How long does it take to finish Elden Ring?

Main story runs around 12-15 hours depending on how thoroughly you explore. Completionists can spend 2-3× that.

Is Elden Ring good for newcomers to Open-World ARPG?

It depends. The systems are deep but the tutorial does a fair job. Veterans of Open-World ARPG will feel at home faster.

Which platform should I play Elden Ring on?

PC version offers the highest fidelity if your rig can handle it. Console versions are polished out of the box.

Was Elden Ring worth the launch-day price?

Depends on backlog. The replay value justifies the price for genre fans; casual players should wait for a 40%+ discount.

Are there DLCs or expansions worth picking up?

Wait for the Game of the Year edition — it bundles everything at a fair discount.

What did FromSoftware get right (and what could be better)?

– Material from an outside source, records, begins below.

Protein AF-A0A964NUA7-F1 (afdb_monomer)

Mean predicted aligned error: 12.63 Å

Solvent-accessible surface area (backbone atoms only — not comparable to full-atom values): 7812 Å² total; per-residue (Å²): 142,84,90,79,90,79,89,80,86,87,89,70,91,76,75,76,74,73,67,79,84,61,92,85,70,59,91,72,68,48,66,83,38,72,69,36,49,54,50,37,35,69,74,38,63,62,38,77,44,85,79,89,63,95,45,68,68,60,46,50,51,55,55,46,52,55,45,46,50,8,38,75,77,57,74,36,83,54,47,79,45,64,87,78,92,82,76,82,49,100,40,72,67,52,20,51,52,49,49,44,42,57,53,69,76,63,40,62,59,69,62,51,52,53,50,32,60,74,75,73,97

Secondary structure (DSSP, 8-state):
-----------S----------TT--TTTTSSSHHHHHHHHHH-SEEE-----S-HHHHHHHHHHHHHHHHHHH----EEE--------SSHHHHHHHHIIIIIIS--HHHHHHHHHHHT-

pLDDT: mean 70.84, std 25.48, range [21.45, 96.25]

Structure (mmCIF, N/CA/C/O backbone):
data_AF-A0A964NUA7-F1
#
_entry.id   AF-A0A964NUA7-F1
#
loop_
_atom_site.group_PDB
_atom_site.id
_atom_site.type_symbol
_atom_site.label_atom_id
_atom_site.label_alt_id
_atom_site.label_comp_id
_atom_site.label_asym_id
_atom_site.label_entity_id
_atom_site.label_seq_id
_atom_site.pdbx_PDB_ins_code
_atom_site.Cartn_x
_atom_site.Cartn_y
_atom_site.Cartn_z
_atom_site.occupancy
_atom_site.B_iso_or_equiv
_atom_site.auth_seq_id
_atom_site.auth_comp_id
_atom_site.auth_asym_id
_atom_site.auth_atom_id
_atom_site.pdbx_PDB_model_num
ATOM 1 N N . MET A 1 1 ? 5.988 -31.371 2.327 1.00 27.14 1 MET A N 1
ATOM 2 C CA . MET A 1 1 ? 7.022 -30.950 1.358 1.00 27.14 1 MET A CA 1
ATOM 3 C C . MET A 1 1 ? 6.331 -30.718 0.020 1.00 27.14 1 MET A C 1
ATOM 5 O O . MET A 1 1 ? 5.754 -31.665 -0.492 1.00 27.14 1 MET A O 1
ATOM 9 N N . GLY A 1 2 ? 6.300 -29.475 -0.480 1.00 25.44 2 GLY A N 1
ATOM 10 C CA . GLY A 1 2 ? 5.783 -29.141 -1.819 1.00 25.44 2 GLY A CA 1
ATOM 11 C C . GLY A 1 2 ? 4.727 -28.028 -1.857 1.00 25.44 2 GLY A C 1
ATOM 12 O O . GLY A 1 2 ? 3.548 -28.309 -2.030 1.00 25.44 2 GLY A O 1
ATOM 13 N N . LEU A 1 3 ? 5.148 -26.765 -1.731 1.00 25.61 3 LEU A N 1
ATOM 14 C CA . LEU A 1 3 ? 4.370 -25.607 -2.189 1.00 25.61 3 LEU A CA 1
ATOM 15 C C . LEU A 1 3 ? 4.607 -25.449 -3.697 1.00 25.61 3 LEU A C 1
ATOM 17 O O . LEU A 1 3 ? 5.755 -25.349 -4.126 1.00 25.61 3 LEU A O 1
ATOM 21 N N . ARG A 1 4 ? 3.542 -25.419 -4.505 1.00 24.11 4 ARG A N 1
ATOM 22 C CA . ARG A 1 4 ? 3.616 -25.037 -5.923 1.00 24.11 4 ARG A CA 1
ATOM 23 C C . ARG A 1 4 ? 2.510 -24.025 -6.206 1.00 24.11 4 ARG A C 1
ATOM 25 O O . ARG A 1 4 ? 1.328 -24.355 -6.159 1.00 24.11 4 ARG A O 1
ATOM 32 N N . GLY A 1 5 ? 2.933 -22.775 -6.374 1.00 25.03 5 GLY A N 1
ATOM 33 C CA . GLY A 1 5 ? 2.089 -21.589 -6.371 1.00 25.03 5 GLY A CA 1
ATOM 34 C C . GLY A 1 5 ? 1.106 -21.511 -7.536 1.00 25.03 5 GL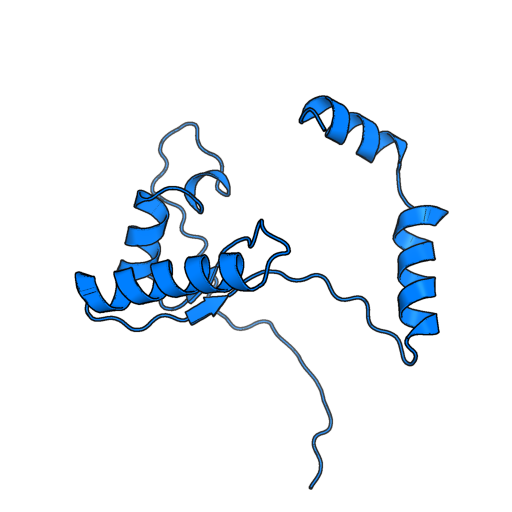Y A C 1
ATOM 35 O O . GLY A 1 5 ? 1.451 -21.746 -8.690 1.00 25.03 5 GLY A O 1
ATOM 36 N N . ARG A 1 6 ? -0.117 -21.110 -7.197 1.00 24.16 6 ARG A N 1
ATOM 37 C CA . ARG A 1 6 ? -1.058 -20.375 -8.043 1.00 24.16 6 ARG A CA 1
ATOM 38 C C . ARG A 1 6 ? -1.714 -19.360 -7.119 1.00 24.16 6 ARG A C 1
ATOM 40 O O . ARG A 1 6 ? -2.596 -19.726 -6.351 1.00 24.16 6 ARG A O 1
ATOM 47 N N . ILE A 1 7 ? -1.238 -18.119 -7.128 1.00 25.75 7 ILE A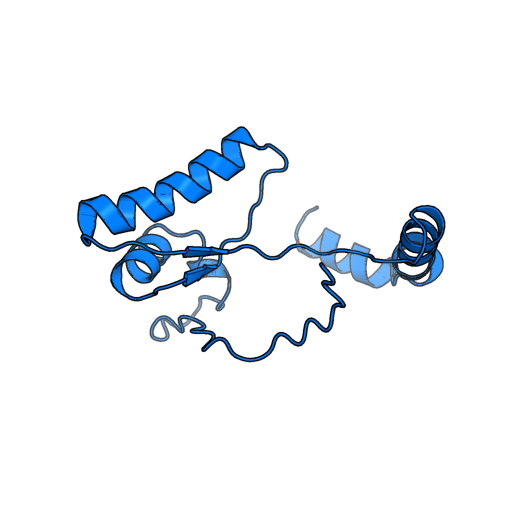 N 1
ATOM 48 C CA . ILE A 1 7 ? -1.932 -17.039 -6.424 1.00 25.75 7 ILE A CA 1
ATOM 49 C C . ILE A 1 7 ? -2.925 -16.448 -7.421 1.00 25.75 7 ILE A C 1
ATOM 51 O O . ILE A 1 7 ? -2.587 -15.615 -8.253 1.00 25.75 7 ILE A O 1
ATOM 55 N N . PHE A 1 8 ? -4.148 -16.966 -7.358 1.00 21.45 8 PHE A N 1
ATOM 56 C CA . PHE A 1 8 ? -5.348 -16.239 -7.747 1.00 21.45 8 PHE A CA 1
ATOM 57 C C . PHE A 1 8 ? -5.711 -15.353 -6.549 1.00 21.45 8 PHE A C 1
ATOM 59 O O . PHE A 1 8 ? -5.797 -15.861 -5.431 1.00 21.45 8 PHE A O 1
ATOM 66 N N . GLN A 1 9 ? -5.923 -14.053 -6.750 1.00 24.56 9 GLN A N 1
ATOM 67 C CA . GLN A 1 9 ? -6.486 -13.195 -5.707 1.00 24.56 9 GLN A CA 1
ATOM 68 C C . GLN A 1 9 ? -7.585 -12.317 -6.303 1.00 24.56 9 GLN A C 1
ATOM 70 O O . GLN A 1 9 ? -7.345 -11.265 -6.881 1.00 24.56 9 GLN A O 1
ATOM 75 N N . SER A 1 10 ? -8.814 -12.800 -6.181 1.00 31.84 10 SER A N 1
ATOM 76 C CA . SER A 1 10 ? -10.042 -12.033 -6.357 1.00 31.84 10 SER A CA 1
ATOM 77 C C . SER A 1 10 ? -11.094 -12.743 -5.517 1.00 31.84 10 SER A C 1
ATOM 79 O O . SER A 1 10 ? -11.787 -13.608 -6.032 1.00 31.84 10 SER A O 1
ATOM 81 N N . GLU A 1 11 ? -11.140 -12.446 -4.217 1.00 25.67 11 GLU A N 1
ATOM 82 C CA . GLU A 1 11 ? -12.264 -12.791 -3.332 1.00 25.67 11 GLU A CA 1
ATOM 83 C C . GLU A 1 11 ? -12.085 -12.142 -1.948 1.00 25.67 11 GLU A C 1
ATOM 85 O O . GLU A 1 11 ? -12.079 -12.779 -0.899 1.00 25.67 11 GLU A O 1
ATOM 90 N N . SER A 1 12 ? -11.927 -10.823 -1.921 1.00 27.19 12 SER A N 1
ATOM 91 C CA . SER A 1 12 ? -12.155 -10.053 -0.701 1.00 27.19 12 SER A CA 1
ATOM 92 C C . SER A 1 12 ? -13.221 -9.017 -1.009 1.00 27.19 12 SER A C 1
ATOM 94 O O . SER A 1 12 ? -13.128 -8.283 -1.991 1.00 27.19 12 SER A O 1
ATOM 96 N N . ARG A 1 13 ? -14.282 -8.998 -0.195 1.00 23.02 13 ARG A N 1
ATOM 97 C CA . ARG A 1 13 ? -15.306 -7.950 -0.213 1.00 23.02 13 ARG A CA 1
ATOM 98 C C . ARG A 1 13 ? -14.612 -6.617 0.072 1.00 23.02 13 ARG A C 1
ATOM 100 O O . ARG A 1 13 ? -14.453 -6.226 1.222 1.00 23.02 13 ARG A O 1
ATOM 107 N N . LEU A 1 14 ? -14.148 -5.964 -0.990 1.00 28.89 14 LEU A N 1
ATOM 108 C CA . LEU A 1 14 ? -13.613 -4.613 -0.988 1.00 28.89 14 LEU A CA 1
ATOM 109 C C . LEU A 1 14 ? -14.743 -3.676 -0.576 1.00 28.89 14 LEU A C 1
ATOM 111 O O . LEU A 1 14 ? -15.568 -3.273 -1.393 1.00 28.89 14 LEU A O 1
ATOM 115 N N . SER A 1 15 ? -14.790 -3.306 0.697 1.00 28.67 15 SER A N 1
ATOM 116 C CA . SER A 1 15 ? -15.496 -2.096 1.081 1.00 28.67 15 SER A CA 1
ATOM 117 C C . SER A 1 15 ? -14.627 -0.911 0.660 1.00 28.67 15 SER A C 1
ATOM 119 O O . SER A 1 15 ? -13.767 -0.452 1.413 1.00 28.67 15 SER A O 1
ATOM 121 N N . TYR A 1 16 ? -14.850 -0.393 -0.551 1.00 28.73 16 TYR A N 1
ATOM 122 C CA . TYR A 1 16 ? -14.675 1.042 -0.749 1.00 28.73 16 TYR A CA 1
ATOM 123 C C . TYR A 1 16 ? -15.656 1.689 0.216 1.00 28.73 16 TYR A C 1
ATOM 125 O O . TYR A 1 16 ? -16.868 1.611 0.013 1.00 28.73 16 TYR A O 1
ATOM 133 N N . VAL A 1 17 ? -15.151 2.254 1.310 1.00 31.86 17 VAL A N 1
ATOM 134 C CA . VAL A 1 17 ? -15.978 3.107 2.153 1.00 31.86 17 VAL A CA 1
ATOM 135 C C . VAL A 1 17 ? -16.320 4.323 1.305 1.00 31.86 17 VAL A C 1
ATOM 137 O O . VAL A 1 17 ? -15.571 5.291 1.230 1.00 31.86 17 VAL A O 1
ATOM 140 N N . LYS A 1 18 ? -17.459 4.239 0.620 1.00 24.28 18 LYS A N 1
ATOM 141 C CA . LYS A 1 18 ? -18.215 5.402 0.197 1.00 24.28 18 LYS A CA 1
ATOM 142 C C . LYS A 1 18 ? -18.733 5.997 1.500 1.00 24.28 18 LYS A C 1
ATOM 144 O O . LYS A 1 18 ? -19.752 5.551 2.022 1.00 24.28 18 LYS A O 1
ATOM 149 N N . ALA A 1 19 ? -17.975 6.928 2.074 1.00 28.19 19 ALA A N 1
ATOM 150 C CA . ALA A 1 19 ? -18.576 7.854 3.013 1.00 28.19 19 ALA A CA 1
ATOM 151 C C . ALA A 1 19 ? -19.773 8.469 2.280 1.00 28.19 19 ALA A C 1
ATOM 153 O O . ALA A 1 19 ? -19.670 8.793 1.092 1.00 28.19 19 ALA A O 1
ATOM 154 N N . ASP A 1 20 ? -20.917 8.496 2.956 1.00 29.47 20 ASP A N 1
ATOM 155 C CA . ASP A 1 20 ? -22.089 9.249 2.531 1.00 29.47 20 ASP A CA 1
ATOM 156 C C . ASP A 1 20 ? -21.645 10.561 1.866 1.00 29.47 20 ASP A C 1
ATOM 158 O O . ASP A 1 20 ? -20.754 11.257 2.354 1.00 29.47 20 ASP A O 1
ATOM 162 N N . SER A 1 21 ? -22.186 10.789 0.677 1.00 30.91 21 SER A N 1
ATOM 163 C CA . SER A 1 21 ? -21.831 11.832 -0.270 1.00 30.91 21 SER A CA 1
ATOM 164 C C . SER A 1 21 ? -21.938 13.231 0.334 1.00 30.91 21 SER A C 1
ATOM 166 O O . SER A 1 21 ? -22.927 13.929 0.123 1.00 30.91 21 SER A O 1
ATOM 168 N N . THR A 1 22 ? -20.885 13.698 0.999 1.00 31.62 22 THR A N 1
ATOM 169 C CA . THR A 1 22 ? -20.631 15.133 1.117 1.00 31.62 22 THR A CA 1
ATOM 170 C C . THR A 1 22 ? -20.232 15.629 -0.278 1.00 31.62 22 THR A C 1
ATOM 172 O O . THR A 1 22 ? -19.257 15.119 -0.841 1.00 31.62 22 THR A O 1
ATOM 175 N N . PRO A 1 23 ? -20.966 16.571 -0.896 1.00 30.16 23 PRO A N 1
ATOM 176 C CA . PRO A 1 23 ? -20.633 17.036 -2.234 1.00 30.16 23 PRO A CA 1
ATOM 177 C C . PRO A 1 23 ? -19.292 17.776 -2.179 1.00 30.16 23 PRO A C 1
ATOM 179 O O . PRO A 1 23 ? -19.207 18.844 -1.579 1.00 30.16 23 PRO A O 1
ATOM 182 N N . GLY A 1 24 ? -18.248 17.203 -2.784 1.00 36.34 24 GLY A N 1
ATOM 183 C CA . GLY A 1 24 ? -16.984 17.904 -3.034 1.00 36.34 24 GLY A CA 1
ATOM 184 C C . GLY A 1 24 ? -15.691 17.147 -2.726 1.00 36.34 24 GLY A C 1
ATOM 185 O O . GLY A 1 24 ? -14.650 17.619 -3.162 1.00 36.34 24 GLY A O 1
ATOM 186 N N . ALA A 1 25 ? -15.725 16.002 -2.037 1.00 34.09 25 ALA A N 1
ATOM 187 C CA . ALA A 1 25 ? -14.512 15.231 -1.737 1.00 34.09 25 ALA A CA 1
ATOM 188 C C . ALA A 1 25 ? -14.442 13.950 -2.579 1.00 34.09 25 ALA A C 1
ATOM 190 O O . ALA A 1 25 ? -15.390 13.159 -2.620 1.00 34.09 25 ALA A O 1
ATOM 191 N N . GLY A 1 26 ? -13.320 13.746 -3.267 1.00 30.30 26 GLY A N 1
ATOM 192 C CA . GLY A 1 26 ? -13.050 12.526 -4.017 1.00 30.30 26 GLY A CA 1
ATOM 193 C C . GLY A 1 26 ? -12.865 11.312 -3.089 1.00 30.30 26 GLY A C 1
ATOM 194 O O . GLY A 1 26 ? -12.477 11.462 -1.930 1.00 30.30 26 GLY A O 1
ATOM 195 N N . PRO A 1 27 ? -13.097 10.078 -3.577 1.00 38.28 27 PRO A N 1
ATOM 196 C CA . PRO A 1 27 ? -13.003 8.850 -2.776 1.00 38.28 27 PRO A CA 1
ATOM 197 C C . PRO A 1 27 ? -11.610 8.549 -2.182 1.00 38.28 27 PRO A C 1
ATOM 199 O O . PRO A 1 27 ? -11.503 7.675 -1.318 1.00 38.28 27 PRO A O 1
ATOM 202 N N . ASP A 1 28 ? -10.560 9.260 -2.598 1.00 36.31 28 ASP A N 1
ATOM 203 C CA . ASP A 1 28 ? -9.194 9.082 -2.088 1.00 36.31 28 ASP A CA 1
ATOM 204 C C . ASP A 1 28 ? -8.796 10.084 -0.993 1.00 36.31 28 ASP A C 1
ATOM 206 O O . ASP A 1 28 ? -7.890 9.810 -0.206 1.00 36.31 28 ASP A O 1
ATOM 210 N N . GLU A 1 29 ? -9.520 11.194 -0.844 1.00 36.31 29 GLU A N 1
ATOM 211 C CA . GLU A 1 29 ? -9.136 12.291 0.057 1.00 36.31 29 GLU A CA 1
ATOM 212 C C . GLU A 1 29 ? -9.491 12.007 1.528 1.00 36.31 29 GLU A C 1
ATOM 214 O O . GLU A 1 29 ? -8.863 12.530 2.449 1.00 36.31 29 GLU A O 1
ATOM 219 N N . CYS A 1 30 ? -10.449 11.112 1.791 1.00 37.78 30 CYS A N 1
ATOM 220 C CA . CYS A 1 30 ? -10.910 10.823 3.152 1.00 37.78 30 CYS A CA 1
ATOM 221 C C . CYS A 1 30 ? -10.120 9.727 3.889 1.00 37.78 30 CYS A C 1
ATOM 223 O O . CYS A 1 30 ? -10.360 9.515 5.078 1.00 37.78 30 CYS A O 1
ATOM 225 N N . ARG A 1 31 ? -9.177 9.030 3.236 1.00 44.59 31 ARG A N 1
ATOM 226 C CA . ARG A 1 31 ? -8.438 7.906 3.855 1.00 44.59 31 ARG A CA 1
ATOM 227 C C . ARG A 1 31 ? -7.382 8.357 4.870 1.00 44.59 31 ARG A C 1
ATOM 229 O O . ARG A 1 31 ? -7.107 7.631 5.817 1.00 44.59 31 ARG A O 1
ATOM 236 N N . GLY A 1 32 ? -6.812 9.553 4.697 1.00 49.62 32 GLY A N 1
ATOM 237 C CA . GLY A 1 32 ? -5.802 10.117 5.605 1.00 49.62 32 GLY A CA 1
ATOM 238 C C . GLY A 1 32 ? -6.368 10.923 6.781 1.00 49.62 32 GLY A C 1
ATOM 239 O O . GLY A 1 32 ? -5.654 11.177 7.752 1.00 49.62 32 GLY A O 1
ATOM 240 N N . LEU A 1 33 ? -7.644 11.320 6.717 1.00 57.09 33 LEU A N 1
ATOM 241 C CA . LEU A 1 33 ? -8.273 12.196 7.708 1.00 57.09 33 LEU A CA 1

The systems are confident and the combat is satisfying. The story handoffs and load times are the rough spots.

Comments (4)

T
Tin_Penguin 2026-05-25

Did you notice how the side missions tie back into the main arc? That was a nice touch.

R
rust_panda 2026-05-19

Spent 60 hours with this. Worth every minute.

K
kestrel.kim 2026-05-16

Wish more outlets pushed back on the difficulty spike around hour 10.

M
mira.rs 2026-04-22

Bookmarked for when it drops to half price. Cheers for the honest writeup.